Reliance Industries' eastern offshore KG-D6 gas fields at peak production will help the nation save $8.3 billion annually or 0.7 per cent of the GDP, investment banker Morgan Stanley said on Friday.
"Assuming 80 million cubic meters per day of gas supplies for a year as a whole, India could save $8.3 billion annually," Moran Stanley said in a research note on RIL for its clients.
RIL, which is currently producing 31-32 mmcmd, is likely to touch 80 mmcmd in next six months. This peak output could replace close to 26 million tons of crude oil, which is as much as ONGC produces domestically, or about 17 per cent of current demand in India, the report said.
"We estimate 20 mmcmd of gas would go to the fertilizer industry and most of the rest to the power industry. This implies that as much as 13 million tons or 50 per cent of the country's fertilizer production, and about 12,500 MW of power, or 8-9 per cent of overall power produced in the country, can run on RIL's gas."
RIL started gas production from KG-D6 fields on April 2 and has signed contracts with 15 fertiliser plants to sell close to 15 mmcmd gas. Additionally, it has contracted over 25 mmcmd to 19 power plants and 3.3 mmcmd to steel plants.
The report stated that 5 mmcmd more gas could go to fertilizer plants and identified power plants that can take more of KG-D6 gas.
Morgan Stanley prescribed that gas allocation to power plants be made at 90 per cent Plant Load Factor (PLF) or capacity, rather than current scheme of allocation to the 19 power plants at 70 per cent PLF.
State-run NTPC's power plants at Faridabad, Anta, Dadri, Kawas and Gandhar were among the plants which have a fuel deficit that KG-D6 can bridge. Besides, state power plants and private generation units that either buy expensive liquid fuel or imported LNG can also switch to cheaper KG-D6 gas that is priced at USD 4.20 per million British thermal unit.
Morgan Stanley said there was a lot of uncertainty around the litigation between RIL and Anil Ambani Group firm RNRL which is claiming 35 per cent of the peak output at $2.34 per mmBtu price. NTPC is also seeking 12 mmcmd at the same price which is 44 per cent lower than government set rates.
The report highlighted four different possible scenarios. "Our base case is based on $4.2 per mmBtu price for all the D6 gas to customers other than NTPC and RNRL, who would get the gas at a lower price when their power plants are ready to consume the gas.

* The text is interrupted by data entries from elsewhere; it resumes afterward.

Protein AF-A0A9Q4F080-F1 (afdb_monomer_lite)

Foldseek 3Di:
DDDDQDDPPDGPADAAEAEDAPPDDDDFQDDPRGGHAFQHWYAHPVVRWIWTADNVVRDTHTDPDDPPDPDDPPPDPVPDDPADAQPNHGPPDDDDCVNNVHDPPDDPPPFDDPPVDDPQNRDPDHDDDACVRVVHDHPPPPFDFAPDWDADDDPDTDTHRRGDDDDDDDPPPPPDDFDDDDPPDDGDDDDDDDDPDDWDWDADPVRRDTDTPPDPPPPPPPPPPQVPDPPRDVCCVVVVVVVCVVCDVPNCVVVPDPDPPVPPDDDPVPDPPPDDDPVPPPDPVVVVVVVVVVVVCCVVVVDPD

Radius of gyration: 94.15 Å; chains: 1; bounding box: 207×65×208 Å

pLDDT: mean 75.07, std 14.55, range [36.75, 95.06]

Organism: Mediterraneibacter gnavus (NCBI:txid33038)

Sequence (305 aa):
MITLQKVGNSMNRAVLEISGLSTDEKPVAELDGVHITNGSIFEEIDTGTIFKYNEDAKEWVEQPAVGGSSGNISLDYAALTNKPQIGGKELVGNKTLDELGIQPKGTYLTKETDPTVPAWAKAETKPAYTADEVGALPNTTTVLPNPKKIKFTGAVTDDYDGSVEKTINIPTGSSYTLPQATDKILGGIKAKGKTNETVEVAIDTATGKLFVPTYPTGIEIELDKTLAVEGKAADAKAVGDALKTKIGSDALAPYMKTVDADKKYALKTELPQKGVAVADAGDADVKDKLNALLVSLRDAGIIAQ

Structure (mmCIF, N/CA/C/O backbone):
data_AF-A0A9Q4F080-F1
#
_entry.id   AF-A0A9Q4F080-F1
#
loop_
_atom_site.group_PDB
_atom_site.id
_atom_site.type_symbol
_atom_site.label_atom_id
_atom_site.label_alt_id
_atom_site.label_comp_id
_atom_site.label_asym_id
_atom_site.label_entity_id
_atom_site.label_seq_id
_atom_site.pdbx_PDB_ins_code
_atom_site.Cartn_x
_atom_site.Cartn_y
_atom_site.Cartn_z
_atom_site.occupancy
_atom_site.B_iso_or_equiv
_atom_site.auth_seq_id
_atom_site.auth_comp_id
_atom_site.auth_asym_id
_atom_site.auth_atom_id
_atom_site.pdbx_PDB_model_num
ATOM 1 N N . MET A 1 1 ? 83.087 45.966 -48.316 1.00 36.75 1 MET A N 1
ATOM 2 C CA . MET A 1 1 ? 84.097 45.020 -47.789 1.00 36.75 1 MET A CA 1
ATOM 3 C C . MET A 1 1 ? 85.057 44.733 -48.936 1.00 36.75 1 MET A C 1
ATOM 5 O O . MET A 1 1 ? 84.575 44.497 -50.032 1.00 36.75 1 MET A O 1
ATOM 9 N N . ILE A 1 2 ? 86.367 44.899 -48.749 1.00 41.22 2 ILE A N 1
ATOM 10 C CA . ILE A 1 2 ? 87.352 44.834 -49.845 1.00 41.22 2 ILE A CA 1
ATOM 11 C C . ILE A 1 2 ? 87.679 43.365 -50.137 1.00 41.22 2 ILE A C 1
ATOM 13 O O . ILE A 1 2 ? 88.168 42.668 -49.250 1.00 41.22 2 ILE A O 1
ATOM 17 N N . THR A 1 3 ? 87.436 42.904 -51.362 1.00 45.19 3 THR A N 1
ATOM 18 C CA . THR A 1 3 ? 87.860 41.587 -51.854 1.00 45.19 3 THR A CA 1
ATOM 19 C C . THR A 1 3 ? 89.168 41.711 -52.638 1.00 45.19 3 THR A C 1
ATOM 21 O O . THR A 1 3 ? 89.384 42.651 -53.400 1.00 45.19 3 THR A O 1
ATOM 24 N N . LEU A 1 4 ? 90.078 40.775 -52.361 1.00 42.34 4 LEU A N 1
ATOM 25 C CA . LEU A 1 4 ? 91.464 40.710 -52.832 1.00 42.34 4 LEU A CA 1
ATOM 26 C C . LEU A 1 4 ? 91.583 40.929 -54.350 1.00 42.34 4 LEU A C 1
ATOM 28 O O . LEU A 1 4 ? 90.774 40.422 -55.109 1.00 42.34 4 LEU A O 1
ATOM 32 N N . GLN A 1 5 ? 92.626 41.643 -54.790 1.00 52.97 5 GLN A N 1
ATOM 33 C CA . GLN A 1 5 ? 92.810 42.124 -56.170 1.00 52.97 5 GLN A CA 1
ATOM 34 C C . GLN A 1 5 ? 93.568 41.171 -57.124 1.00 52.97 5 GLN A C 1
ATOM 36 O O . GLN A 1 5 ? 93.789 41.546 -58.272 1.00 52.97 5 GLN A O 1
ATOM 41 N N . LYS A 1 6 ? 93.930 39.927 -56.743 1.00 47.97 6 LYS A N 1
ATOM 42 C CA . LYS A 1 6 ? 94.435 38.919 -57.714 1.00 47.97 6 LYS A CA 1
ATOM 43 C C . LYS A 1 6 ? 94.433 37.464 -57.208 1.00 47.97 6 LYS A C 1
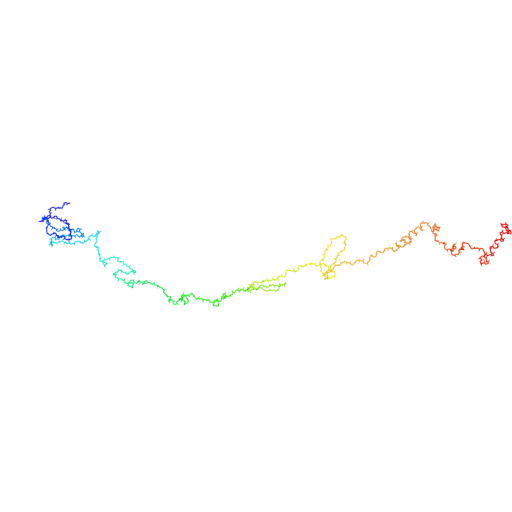ATOM 45 O O . LYS A 1 6 ? 94.929 37.219 -56.113 1.00 47.97 6 LYS A O 1
ATOM 50 N N . VAL A 1 7 ? 94.010 36.507 -58.044 1.00 46.97 7 VAL A N 1
ATOM 51 C CA . VAL A 1 7 ? 94.414 35.083 -57.980 1.00 46.97 7 VAL A CA 1
ATOM 52 C C . VAL A 1 7 ? 94.699 34.606 -59.416 1.00 46.97 7 VAL A C 1
ATOM 54 O O . VAL A 1 7 ? 93.786 34.475 -60.221 1.00 46.97 7 VAL A O 1
ATOM 57 N N . GLY A 1 8 ? 95.968 34.366 -59.767 1.00 58.81 8 GLY A N 1
ATOM 58 C CA . GLY A 1 8 ? 96.358 33.826 -61.084 1.00 58.81 8 GLY A CA 1
ATOM 59 C C . GLY A 1 8 ? 96.334 34.815 -62.268 1.00 58.81 8 GLY A C 1
ATOM 60 O O . GLY A 1 8 ? 96.566 36.015 -62.096 1.00 58.81 8 GLY A O 1
ATOM 61 N N . ASN A 1 9 ? 96.119 34.284 -63.484 1.00 53.69 9 ASN A N 1
ATOM 62 C CA . ASN A 1 9 ? 96.155 35.006 -64.774 1.00 53.69 9 ASN A CA 1
ATOM 63 C C . ASN A 1 9 ? 94.813 35.661 -65.166 1.00 53.69 9 ASN A C 1
ATOM 65 O O . ASN A 1 9 ? 94.665 36.132 -66.292 1.00 53.69 9 ASN A O 1
ATOM 69 N N . SER A 1 10 ? 93.850 35.690 -64.242 1.00 52.94 10 SER A N 1
ATOM 70 C CA . SER A 1 10 ? 92.506 36.231 -64.446 1.00 52.94 10 SER A CA 1
ATOM 71 C C . SER A 1 10 ? 92.298 37.455 -63.551 1.00 52.94 10 SER A C 1
ATOM 73 O O . SER A 1 10 ? 92.680 37.452 -62.380 1.00 52.94 10 SER A O 1
ATOM 75 N N . MET A 1 11 ? 91.723 38.523 -64.111 1.00 55.19 11 MET A N 1
ATOM 76 C CA . MET A 1 11 ? 91.349 39.730 -63.364 1.00 55.19 11 MET A CA 1
ATOM 77 C C . MET A 1 11 ? 90.373 39.358 -62.240 1.00 55.19 11 MET A C 1
ATOM 79 O O . MET A 1 11 ? 89.470 38.553 -62.462 1.00 55.19 11 MET A O 1
ATOM 83 N N . ASN A 1 12 ? 90.520 39.950 -61.050 1.00 53.22 12 ASN A N 1
ATOM 84 C CA . ASN A 1 12 ? 89.479 39.848 -60.028 1.00 53.22 12 ASN A CA 1
ATOM 85 C C . ASN A 1 12 ? 88.279 40.669 -60.490 1.00 53.22 12 ASN A C 1
ATOM 87 O O . ASN A 1 12 ? 88.340 41.897 -60.541 1.00 53.22 12 ASN A O 1
ATOM 91 N N . ARG A 1 13 ? 87.224 39.973 -60.901 1.00 67.62 13 ARG A N 1
ATOM 92 C CA . ARG A 1 13 ? 85.991 40.576 -61.395 1.00 67.62 13 ARG A CA 1
ATOM 93 C C . ARG A 1 13 ? 84.999 40.630 -60.242 1.00 67.62 13 ARG A C 1
ATOM 95 O O . ARG A 1 13 ? 84.857 39.658 -59.501 1.00 67.62 13 ARG A O 1
ATOM 102 N N . ALA A 1 14 ? 84.400 41.798 -60.039 1.00 69.81 14 ALA A N 1
ATOM 103 C CA . ALA A 1 14 ? 83.411 41.980 -58.993 1.00 69.81 14 ALA A CA 1
ATOM 104 C C . ALA A 1 14 ? 82.151 41.186 -59.349 1.00 69.81 14 ALA A C 1
ATOM 106 O O . ALA A 1 14 ? 81.686 41.228 -60.485 1.00 69.81 14 ALA A O 1
ATOM 107 N N . VAL A 1 15 ? 81.615 40.474 -58.363 1.00 80.12 15 VAL A N 1
ATOM 108 C CA . VAL A 1 15 ? 80.283 39.882 -58.448 1.00 80.12 15 VAL A CA 1
ATOM 109 C C . VAL A 1 15 ? 79.269 41.024 -58.449 1.00 80.12 15 VAL A C 1
ATOM 111 O O . VAL A 1 15 ? 79.373 41.925 -57.615 1.00 80.12 15 VAL A O 1
ATOM 114 N N . LEU A 1 16 ? 78.330 41.005 -59.393 1.00 84.81 16 LEU A N 1
ATOM 115 C CA . LEU A 1 16 ? 77.306 42.041 -59.510 1.00 84.81 16 LEU A CA 1
ATOM 116 C C . LEU A 1 16 ? 76.022 41.611 -58.802 1.00 84.81 16 LEU A C 1
ATOM 118 O O . LEU A 1 16 ? 75.626 40.451 -58.884 1.00 84.81 16 LEU A O 1
ATOM 122 N N . GLU A 1 17 ? 75.369 42.561 -58.142 1.00 89.56 17 GLU A N 1
ATOM 123 C CA . GLU A 1 17 ? 74.009 42.429 -57.622 1.00 89.56 17 GLU A CA 1
ATOM 124 C C . GLU A 1 17 ? 73.118 43.344 -58.460 1.00 89.56 17 GLU A C 1
ATOM 126 O O . GLU A 1 17 ? 73.315 44.559 -58.497 1.00 89.56 17 GLU A O 1
ATOM 131 N N . ILE A 1 18 ? 72.201 42.740 -59.203 1.00 90.00 18 ILE A N 1
ATOM 132 C CA . ILE A 1 18 ? 71.347 43.405 -60.181 1.00 90.00 18 ILE A CA 1
ATOM 133 C C . ILE A 1 18 ? 69.901 43.199 -59.734 1.00 90.00 18 ILE A C 1
ATOM 135 O O . ILE A 1 18 ? 69.536 42.117 -59.280 1.00 90.00 18 ILE A O 1
ATOM 139 N N . SER A 1 19 ? 69.069 44.223 -59.875 1.00 90.38 19 SER A N 1
ATOM 140 C CA . SER A 1 19 ? 67.635 44.127 -59.606 1.00 90.38 19 SER A CA 1
ATOM 141 C C . SER A 1 19 ? 66.857 44.626 -60.814 1.00 90.38 19 SER A C 1
ATOM 143 O O . SER A 1 19 ? 67.227 45.637 -61.410 1.00 90.38 19 SER A O 1
ATOM 145 N N . GLY A 1 20 ? 65.778 43.933 -61.158 1.00 90.00 20 GLY A N 1
ATOM 146 C CA . GLY A 1 20 ? 64.879 44.314 -62.247 1.00 90.00 20 GLY A 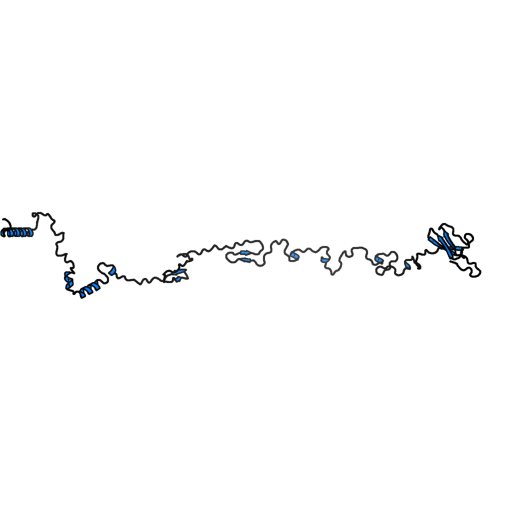CA 1
ATOM 147 C C . GLY A 1 20 ? 63.509 43.669 -62.080 1.00 90.00 20 GLY A C 1
ATOM 148 O O . GLY A 1 20 ? 63.254 43.006 -61.078 1.00 90.00 20 GLY A O 1
ATOM 149 N N . LEU A 1 21 ? 62.610 43.884 -63.032 1.00 90.44 21 LEU A N 1
ATOM 150 C CA . LEU A 1 21 ? 61.309 43.217 -63.071 1.00 90.44 21 LEU A CA 1
ATOM 151 C C . LEU A 1 21 ? 61.421 41.867 -63.787 1.00 90.44 21 LEU A C 1
ATOM 153 O O . LEU A 1 21 ? 62.291 41.673 -64.635 1.00 90.44 21 LEU A O 1
ATOM 157 N N . SER A 1 22 ? 60.496 40.949 -63.515 1.00 87.25 22 SER A N 1
ATOM 158 C CA . SER A 1 22 ? 60.411 39.660 -64.218 1.00 87.25 22 SER A CA 1
ATOM 159 C C . SER A 1 22 ? 60.208 39.784 -65.732 1.00 87.25 22 SER A C 1
ATOM 161 O O . SER A 1 22 ? 60.554 38.877 -66.491 1.00 87.25 22 SER A O 1
ATOM 163 N N . THR A 1 23 ? 59.694 40.927 -66.190 1.00 90.38 23 THR A N 1
ATOM 164 C CA . THR A 1 23 ? 59.519 41.252 -67.610 1.00 90.38 23 THR A CA 1
ATOM 165 C C . THR A 1 23 ? 60.761 41.840 -68.276 1.00 90.38 23 THR A C 1
ATOM 167 O O . THR A 1 23 ? 60.765 41.978 -69.499 1.00 90.38 23 THR A O 1
ATOM 170 N N . ASP A 1 24 ? 61.786 42.218 -67.507 1.00 89.31 24 ASP A N 1
ATOM 171 C CA . ASP A 1 24 ? 63.000 42.819 -68.054 1.00 89.31 24 ASP A CA 1
ATOM 172 C C . ASP A 1 24 ? 63.913 41.747 -68.665 1.00 89.31 24 ASP A C 1
ATOM 174 O O . ASP A 1 24 ? 64.074 40.640 -68.139 1.00 89.31 24 ASP A O 1
ATOM 178 N N . GLU A 1 25 ? 64.549 42.082 -69.789 1.00 89.44 25 GLU A N 1
ATOM 179 C CA . GLU A 1 25 ? 65.551 41.213 -70.400 1.00 89.44 25 GLU A CA 1
ATOM 180 C C . GLU A 1 25 ? 66.826 41.230 -69.547 1.00 89.44 25 GLU A C 1
ATOM 182 O O . GLU A 1 25 ? 67.484 42.261 -69.387 1.00 89.44 25 GLU A O 1
ATOM 187 N N . LYS A 1 26 ? 67.169 40.078 -68.960 1.00 91.06 26 LYS A N 1
ATOM 188 C CA . LYS A 1 26 ? 68.321 39.968 -68.060 1.00 91.06 26 LYS A CA 1
ATOM 189 C C . LYS A 1 26 ? 69.621 40.115 -68.861 1.00 91.06 26 LYS A C 1
ATOM 191 O O . LYS A 1 26 ? 69.801 39.399 -69.848 1.00 91.06 26 LYS A O 1
ATOM 196 N N . PRO A 1 27 ? 70.558 40.981 -68.439 1.00 89.56 27 PRO A N 1
ATOM 197 C CA . PRO A 1 27 ? 71.786 41.211 -69.188 1.00 89.56 27 PRO A CA 1
ATOM 198 C C . PRO A 1 27 ? 72.669 39.961 -69.176 1.00 89.56 27 PRO A C 1
ATOM 200 O O . PRO A 1 27 ? 72.778 39.269 -68.162 1.00 89.56 27 PRO A O 1
ATOM 203 N N . VAL A 1 28 ? 73.320 39.678 -70.303 1.00 86.88 28 VAL A N 1
ATOM 204 C CA . VAL A 1 28 ? 74.222 38.532 -70.471 1.00 86.88 28 VAL A CA 1
ATOM 205 C C . VAL A 1 28 ? 75.613 39.016 -70.863 1.00 86.88 28 VAL A C 1
ATOM 207 O O . VAL A 1 28 ? 75.765 39.931 -71.666 1.00 86.88 28 VAL A O 1
ATOM 210 N N . ALA A 1 29 ? 76.636 38.372 -70.308 1.00 82.81 29 ALA A N 1
ATOM 211 C CA . ALA A 1 29 ? 78.065 38.662 -70.463 1.00 82.81 29 ALA A CA 1
ATOM 212 C C . ALA A 1 29 ? 78.553 40.020 -69.923 1.00 82.81 29 ALA A C 1
ATOM 214 O O . ALA A 1 29 ? 79.570 40.041 -69.231 1.00 82.81 29 ALA A O 1
ATOM 215 N N . GLU A 1 30 ? 77.866 41.129 -70.195 1.00 84.88 30 GLU A N 1
ATOM 216 C CA . GLU A 1 30 ? 78.294 42.475 -69.805 1.00 84.88 30 GLU A CA 1
ATOM 217 C C . GLU A 1 30 ? 77.092 43.399 -69.558 1.00 84.88 30 GLU A C 1
ATOM 219 O O . GLU A 1 30 ? 76.095 43.339 -70.274 1.00 84.88 30 GLU A O 1
ATOM 224 N N . LEU A 1 31 ? 77.195 44.261 -68.547 1.00 84.81 31 LEU A N 1
ATOM 225 C CA . LEU A 1 31 ? 76.238 45.329 -68.258 1.00 84.81 31 LEU A CA 1
ATOM 226 C C . LEU A 1 31 ? 77.016 46.638 -68.092 1.00 84.81 31 LEU A C 1
ATOM 228 O O . LEU A 1 31 ? 77.941 46.699 -67.285 1.00 84.81 31 LEU A O 1
ATOM 232 N N . ASP A 1 32 ? 76.680 47.660 -68.881 1.00 82.94 32 ASP A N 1
ATOM 233 C CA . ASP A 1 32 ? 77.305 48.995 -68.846 1.00 82.94 32 ASP A CA 1
ATOM 234 C C . ASP A 1 32 ? 78.850 48.994 -68.879 1.00 82.94 32 ASP A C 1
ATOM 236 O O . ASP A 1 32 ? 79.513 49.823 -68.254 1.00 82.94 32 ASP A O 1
ATOM 240 N N . GLY A 1 33 ? 79.447 48.054 -69.623 1.00 78.69 33 GLY A N 1
ATOM 241 C CA . GLY A 1 33 ? 80.905 47.918 -69.738 1.00 78.69 33 GLY A CA 1
ATOM 242 C C . GLY A 1 33 ? 81.570 47.118 -68.606 1.00 78.69 33 GLY A C 1
ATOM 243 O O . GLY A 1 33 ? 82.798 47.127 -68.479 1.00 78.69 33 GLY A O 1
ATOM 244 N N . VAL A 1 34 ? 80.781 46.453 -67.751 1.00 81.00 34 VAL A N 1
ATOM 245 C CA . VAL A 1 34 ? 81.259 45.579 -66.672 1.00 81.00 34 VAL A CA 1
ATOM 246 C C . VAL A 1 34 ? 80.847 44.135 -66.935 1.00 81.00 34 VAL A C 1
ATOM 248 O O . VAL A 1 34 ? 79.666 43.817 -67.062 1.00 81.00 34 VAL A O 1
ATOM 251 N N . HIS A 1 35 ? 81.832 43.238 -66.991 1.00 83.38 35 HIS A N 1
ATOM 252 C CA . HIS A 1 35 ? 81.585 41.816 -67.220 1.00 83.38 35 HIS A CA 1
ATOM 253 C C . HIS A 1 35 ? 80.827 41.174 -66.054 1.00 83.38 35 HIS A C 1
ATOM 255 O O . HIS A 1 35 ? 81.244 41.280 -64.899 1.00 83.38 35 HIS A O 1
ATOM 261 N N . ILE A 1 36 ? 79.766 40.440 -66.381 1.00 84.56 36 ILE A N 1
ATOM 262 C CA . ILE A 1 36 ? 78.983 39.650 -65.432 1.00 84.56 36 ILE A CA 1
ATOM 263 C C . ILE A 1 36 ? 79.678 38.302 -65.259 1.00 84.56 36 ILE A C 1
ATOM 265 O O . ILE A 1 36 ? 79.933 37.594 -66.233 1.00 84.56 36 ILE A O 1
ATOM 269 N N . THR A 1 37 ? 79.997 37.941 -64.020 1.00 85.38 37 THR A N 1
ATOM 270 C CA . THR A 1 37 ? 80.766 36.725 -63.721 1.00 85.38 37 THR A CA 1
ATOM 271 C C . THR A 1 37 ? 80.024 35.760 -62.825 1.00 85.38 37 THR A C 1
ATOM 273 O O . THR A 1 37 ? 79.040 36.130 -62.177 1.00 85.38 37 THR A O 1
ATOM 276 N N . ASN A 1 38 ? 80.536 34.529 -62.756 1.00 81.94 38 ASN A N 1
ATOM 277 C CA . ASN A 1 38 ? 80.016 33.486 -61.879 1.00 81.94 38 ASN A CA 1
ATOM 278 C C . ASN A 1 38 ? 79.798 33.997 -60.449 1.00 81.94 38 ASN A C 1
ATOM 280 O O . ASN A 1 38 ? 80.701 34.557 -59.825 1.00 81.94 38 ASN A O 1
ATOM 284 N N . GLY A 1 39 ? 78.581 33.785 -59.947 1.00 75.12 39 GLY A N 1
ATOM 285 C CA . GLY A 1 39 ? 78.150 34.235 -58.625 1.00 75.12 39 GLY A CA 1
ATOM 286 C C . GLY A 1 39 ? 77.392 35.562 -58.611 1.00 75.12 39 GLY A C 1
ATOM 287 O O . GLY A 1 39 ? 76.857 35.892 -57.557 1.00 75.12 39 GLY A O 1
ATOM 288 N N . SER A 1 40 ? 77.306 36.288 -59.737 1.00 87.69 40 SER A N 1
ATOM 289 C CA . SER A 1 40 ? 76.454 37.489 -59.842 1.00 87.69 40 SER A CA 1
ATOM 290 C C . SER A 1 40 ? 74.995 37.118 -59.620 1.00 87.69 40 SER A C 1
ATOM 292 O O . SER A 1 40 ? 74.585 36.014 -59.984 1.00 87.69 40 SER A O 1
ATOM 294 N N . ILE A 1 41 ? 74.236 38.015 -58.999 1.00 91.38 41 ILE A N 1
ATOM 295 C CA . ILE A 1 41 ? 72.848 37.800 -58.597 1.00 91.38 41 ILE A CA 1
ATOM 296 C C . ILE A 1 41 ? 71.946 38.764 -59.362 1.00 91.38 41 ILE A C 1
ATOM 298 O O . ILE A 1 41 ? 72.271 39.941 -59.485 1.00 91.38 41 ILE A O 1
ATOM 302 N N . PHE A 1 42 ? 70.818 38.255 -59.853 1.00 91.38 42 PHE A N 1
ATOM 303 C CA . PHE A 1 42 ? 69.720 39.064 -60.366 1.00 91.38 42 PHE A CA 1
ATOM 304 C C . PHE A 1 42 ? 68.484 38.781 -59.517 1.00 91.38 42 PHE A C 1
ATOM 306 O O . PHE A 1 42 ? 68.066 37.629 -59.424 1.00 91.38 42 PHE A O 1
ATOM 313 N N . GLU A 1 43 ? 67.915 39.803 -58.892 1.00 91.56 43 GLU A N 1
ATOM 314 C CA . GLU A 1 43 ? 66.672 39.698 -58.130 1.00 91.56 43 GLU A CA 1
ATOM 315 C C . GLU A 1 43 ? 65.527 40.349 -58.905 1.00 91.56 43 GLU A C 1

We believe the green field ventures of both RNRL and NTPC are at least three years away, and until then RIL should be able to earn $4.2 per mmBtu on its entire gas production."
If all of the gas is sold at $4.2 per mmBtu, the net asset value (NAV) for D6 would be $19.98 billion, but if RNRL and NTPC get gas at cheaper rates, the NAV would be $17.09 billion, Morgan Stanley said.
In case the gas price is $2.34 per mmBtu for a second 40 mmcmd but RIL pays statutory levies to the government at $4.2, the NAV would be $12.19 billion.